The advantage I see right now is that I can directly experiment with orchestral colors in a very realistic way which a regular ensemble patch just cannot do. Playing and hearing the orchestra come alive under your fingers is just awesome and a really big timesaver. As a piano player, I've always preferred a performance approach rather than meticulously editing notes to get it right. But again, keep in mind that some libraries work better than others.


----------



## muziksculp (Jul 24, 2020)

I'm tempted to buy Divisimate, I think it is a very valuable tool for realtime orchestration performance, and experimenting with various orchestral colors in realtime. I also think it could be a unique tool to experiment with Synthetic textures. I will check the features it offers in more detail. 

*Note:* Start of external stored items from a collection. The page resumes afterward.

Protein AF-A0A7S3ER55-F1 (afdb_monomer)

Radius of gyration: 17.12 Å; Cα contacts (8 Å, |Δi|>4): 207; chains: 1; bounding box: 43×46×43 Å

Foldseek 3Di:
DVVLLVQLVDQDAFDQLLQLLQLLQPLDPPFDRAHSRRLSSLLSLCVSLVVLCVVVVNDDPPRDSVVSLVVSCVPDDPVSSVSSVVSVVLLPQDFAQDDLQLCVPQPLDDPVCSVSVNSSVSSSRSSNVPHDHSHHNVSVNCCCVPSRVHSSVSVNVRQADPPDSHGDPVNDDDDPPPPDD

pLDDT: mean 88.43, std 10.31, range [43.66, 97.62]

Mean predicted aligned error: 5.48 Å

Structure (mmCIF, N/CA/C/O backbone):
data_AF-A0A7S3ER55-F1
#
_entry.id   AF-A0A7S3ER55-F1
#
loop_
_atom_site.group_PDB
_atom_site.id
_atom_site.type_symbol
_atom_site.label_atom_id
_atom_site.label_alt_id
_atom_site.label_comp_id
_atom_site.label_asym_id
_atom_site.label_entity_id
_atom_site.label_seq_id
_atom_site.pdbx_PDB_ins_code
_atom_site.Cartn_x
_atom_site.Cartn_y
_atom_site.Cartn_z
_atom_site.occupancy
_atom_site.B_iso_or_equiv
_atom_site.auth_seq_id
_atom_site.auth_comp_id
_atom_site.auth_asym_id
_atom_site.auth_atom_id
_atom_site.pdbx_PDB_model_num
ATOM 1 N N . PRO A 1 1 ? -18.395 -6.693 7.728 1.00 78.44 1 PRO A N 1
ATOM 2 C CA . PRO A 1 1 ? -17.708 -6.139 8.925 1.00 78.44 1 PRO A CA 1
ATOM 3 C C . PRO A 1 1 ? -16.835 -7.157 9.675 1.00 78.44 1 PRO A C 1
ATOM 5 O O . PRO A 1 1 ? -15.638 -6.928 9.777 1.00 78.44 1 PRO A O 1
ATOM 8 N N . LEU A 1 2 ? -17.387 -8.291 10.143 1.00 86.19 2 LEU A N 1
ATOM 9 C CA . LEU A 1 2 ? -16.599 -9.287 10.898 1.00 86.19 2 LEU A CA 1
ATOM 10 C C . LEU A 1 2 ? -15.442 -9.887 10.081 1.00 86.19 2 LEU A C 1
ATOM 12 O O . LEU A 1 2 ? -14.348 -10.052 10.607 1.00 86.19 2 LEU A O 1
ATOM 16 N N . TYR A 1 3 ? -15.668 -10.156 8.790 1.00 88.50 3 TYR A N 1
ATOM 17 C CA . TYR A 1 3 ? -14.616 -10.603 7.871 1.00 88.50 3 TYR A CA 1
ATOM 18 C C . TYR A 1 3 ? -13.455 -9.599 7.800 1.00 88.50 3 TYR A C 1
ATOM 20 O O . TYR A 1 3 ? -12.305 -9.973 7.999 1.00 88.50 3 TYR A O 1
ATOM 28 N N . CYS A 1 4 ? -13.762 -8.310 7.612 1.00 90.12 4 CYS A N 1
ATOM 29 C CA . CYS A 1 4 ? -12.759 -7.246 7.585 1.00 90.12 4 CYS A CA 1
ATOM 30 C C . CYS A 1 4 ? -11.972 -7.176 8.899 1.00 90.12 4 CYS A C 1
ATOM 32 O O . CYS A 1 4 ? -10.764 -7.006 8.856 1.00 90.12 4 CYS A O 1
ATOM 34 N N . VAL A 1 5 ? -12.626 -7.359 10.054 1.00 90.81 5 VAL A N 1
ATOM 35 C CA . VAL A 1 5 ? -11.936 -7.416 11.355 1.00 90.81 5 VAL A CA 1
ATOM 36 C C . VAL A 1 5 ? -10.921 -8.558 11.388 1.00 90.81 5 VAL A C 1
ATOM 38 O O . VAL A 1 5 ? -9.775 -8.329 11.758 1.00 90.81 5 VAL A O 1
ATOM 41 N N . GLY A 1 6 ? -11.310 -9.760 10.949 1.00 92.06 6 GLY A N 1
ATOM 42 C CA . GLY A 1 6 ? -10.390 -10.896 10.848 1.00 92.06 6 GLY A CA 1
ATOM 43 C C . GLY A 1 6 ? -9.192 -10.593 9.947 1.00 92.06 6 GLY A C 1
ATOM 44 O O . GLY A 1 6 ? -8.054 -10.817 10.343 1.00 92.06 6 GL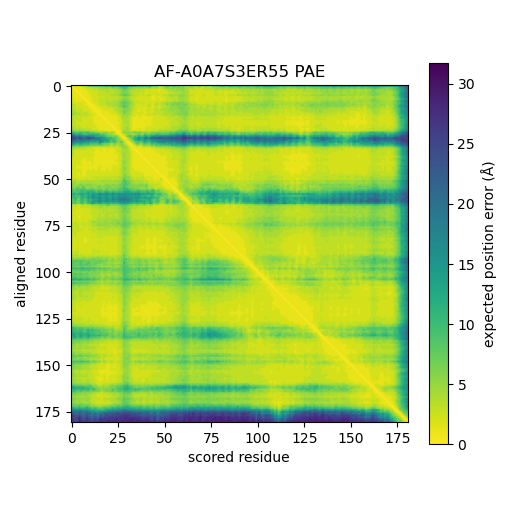Y A O 1
ATOM 45 N N . CYS A 1 7 ? -9.432 -9.993 8.777 1.00 93.38 7 CYS A N 1
ATOM 46 C CA . CYS A 1 7 ? -8.356 -9.566 7.884 1.00 93.38 7 CYS A CA 1
ATOM 47 C C . CYS A 1 7 ? -7.433 -8.528 8.540 1.00 93.38 7 CYS A C 1
ATOM 49 O O . CYS A 1 7 ? -6.219 -8.675 8.466 1.00 93.38 7 CYS A O 1
ATOM 51 N N . LEU A 1 8 ? -7.975 -7.494 9.190 1.00 93.94 8 LEU A N 1
ATOM 52 C CA . LEU A 1 8 ? -7.180 -6.422 9.802 1.00 93.94 8 LEU A CA 1
ATOM 53 C C . LEU A 1 8 ? -6.291 -6.909 10.952 1.00 93.94 8 LEU A C 1
ATOM 55 O O . LEU A 1 8 ? -5.210 -6.365 11.156 1.00 93.94 8 LEU A O 1
ATOM 59 N N . LEU A 1 9 ? -6.739 -7.920 11.698 1.00 93.25 9 LEU A N 1
ATOM 60 C CA . LEU A 1 9 ? -5.987 -8.507 12.811 1.00 93.25 9 LEU A CA 1
ATOM 61 C C . LEU A 1 9 ? -4.968 -9.564 12.360 1.00 93.25 9 LEU A C 1
ATOM 63 O O . LEU A 1 9 ? -4.213 -10.079 13.180 1.00 93.25 9 LEU A O 1
ATOM 67 N N . SER A 1 10 ? -4.941 -9.911 11.075 1.00 93.06 10 SER A N 1
ATOM 68 C CA . SER A 1 10 ? -4.023 -10.902 10.506 1.00 93.06 10 SER A CA 1
ATOM 69 C C . SER A 1 10 ? -3.450 -10.392 9.181 1.00 93.06 10 SER A C 1
ATOM 71 O O . SER A 1 10 ? -3.786 -10.921 8.117 1.00 93.06 10 SER A O 1
ATOM 73 N N . PRO A 1 11 ? -2.623 -9.329 9.220 1.00 91.88 11 PRO A N 1
ATOM 74 C CA . PRO A 1 11 ? -1.983 -8.805 8.023 1.00 91.88 11 PRO A CA 1
ATOM 75 C C . PRO A 1 11 ? -1.032 -9.851 7.418 1.00 91.88 11 PRO A C 1
ATOM 77 O O . PRO A 1 11 ? -0.385 -10.598 8.157 1.00 91.88 11 PRO A O 1
ATOM 80 N N . PRO A 1 12 ? -0.924 -9.918 6.081 1.00 91.44 12 PRO A N 1
ATOM 81 C CA . PRO A 1 12 ? 0.024 -10.812 5.432 1.00 91.44 12 PRO A CA 1
ATOM 82 C C . PRO A 1 12 ? 1.472 -10.387 5.734 1.00 91.44 12 PRO A C 1
ATOM 84 O O . PRO A 1 12 ? 1.733 -9.196 5.954 1.00 91.44 12 PRO A O 1
ATOM 87 N N . PRO A 1 13 ? 2.434 -11.331 5.700 1.00 93.62 13 PRO A N 1
ATOM 88 C CA . PRO A 1 13 ? 3.844 -10.994 5.833 1.00 93.62 13 PRO A CA 1
ATOM 89 C C . PRO A 1 13 ? 4.276 -10.036 4.711 1.00 93.62 13 PRO A C 1
ATOM 91 O O . PRO A 1 13 ? 3.756 -10.119 3.590 1.00 93.62 13 PRO A O 1
ATOM 94 N N . PRO A 1 14 ? 5.214 -9.112 4.987 1.00 94.94 14 PRO A N 1
ATOM 95 C CA . PRO A 1 14 ? 5.708 -8.210 3.963 1.00 94.94 14 PRO A CA 1
ATOM 96 C C . PRO A 1 14 ? 6.441 -8.981 2.855 1.00 94.94 14 PRO A C 1
ATOM 98 O O . PRO A 1 14 ? 7.088 -9.992 3.114 1.00 94.94 14 PRO A O 1
ATOM 101 N N . LYS A 1 15 ? 6.343 -8.478 1.622 1.00 94.06 15 LYS A N 1
ATOM 102 C CA . LYS A 1 15 ? 7.085 -8.945 0.444 1.00 94.06 15 LYS A CA 1
ATOM 103 C C . LYS A 1 15 ? 8.180 -7.938 0.094 1.00 94.06 15 LYS A C 1
ATOM 105 O O . LYS A 1 15 ? 8.125 -6.805 0.579 1.00 94.06 15 LYS A O 1
ATOM 110 N N . GLY A 1 16 ? 9.115 -8.306 -0.784 1.00 94.06 16 GLY A N 1
ATOM 111 C CA . GLY A 1 16 ? 10.231 -7.434 -1.172 1.00 94.06 16 GLY A CA 1
ATOM 112 C C . GLY A 1 16 ? 9.783 -6.066 -1.697 1.00 94.06 16 GLY A C 1
ATOM 113 O O . GLY A 1 16 ? 10.315 -5.036 -1.281 1.00 94.06 16 GLY A O 1
ATOM 114 N N . HIS A 1 17 ? 8.703 -6.004 -2.488 1.00 94.44 17 HIS A N 1
ATOM 115 C CA . HIS A 1 17 ? 8.159 -4.717 -2.943 1.00 94.44 17 HIS A CA 1
ATOM 116 C C . HIS A 1 17 ? 7.696 -3.803 -1.794 1.00 94.44 17 HIS A C 1
ATOM 118 O O . HIS A 1 17 ? 7.823 -2.585 -1.905 1.00 94.44 17 HIS A O 1
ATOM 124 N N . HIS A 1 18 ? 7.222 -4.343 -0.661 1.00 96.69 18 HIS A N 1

I'm also curious to know how users of Divisimate use it , do they use it as an experimental tool, or as an actual production tool when composing tracks, and how valuable it has been to have. Reading more feedback from Divisimate users will be helpful.


----------



## Rich4747 (Jul 24, 2020)

muziksculp said:


> I'm tempted to buy Divisimate, I think it is a very valuable tool for realtime orchestration performance, and experimenting with various orchestral colors in realtime. I also think it could be a unique tool to experiment with Synthetic textures. I will check the features it offers in more detail.
> 
> I'm also curious to know how users of Divisimate use it , do they use it as an experimental tool, or as an actual production tool when composing tracks, and how valuable it has been to have. Reading more feedback from Divisimate users will be helpful.


Hopefully the following points will help as I was in your position a while ago where I thought wow this should be a great tool but was not sure.

1. Often I bypass divismate to hear what its doing to my current mix and I am usually shocked how bad my mix is with out it. cloudy and messy with overlapping layers of midi.
2. once you make a template or use one provided, its so easy to test various orchestral colors and save them as presets. also the presets it comes with are interesting and useful.
3. the loopback track is great for many things such as controlling your realtime playing with scaler 2. using cubase retrospective looping recorder to capture everything on one track. So experiment real time on one track or all the tracks.
4. Most have not seen this but it comes with a repeater that brings a little movement to your experiments. kind a like a little arp generator.
5. So easy to transpose certain parts up 3rd, 5th , 7th to make new colors. Then save it as a preset.
6. separates your melody lines from your chords and low.
7. its musical developed by people who need great tools so they made this.
8. Nice talented folks who listen to their users feedback.
9. It is clear this software will just get better and better imo. huge potential here.

Currently I use vsl special editions 1-4 as main orchestra body, vsl solo strings for detail, emotional violin and cello for emotion, vsl for punch and The Orchestra Complete for movement and ostinato. Experimenting in real time any key or scale or orchestral color.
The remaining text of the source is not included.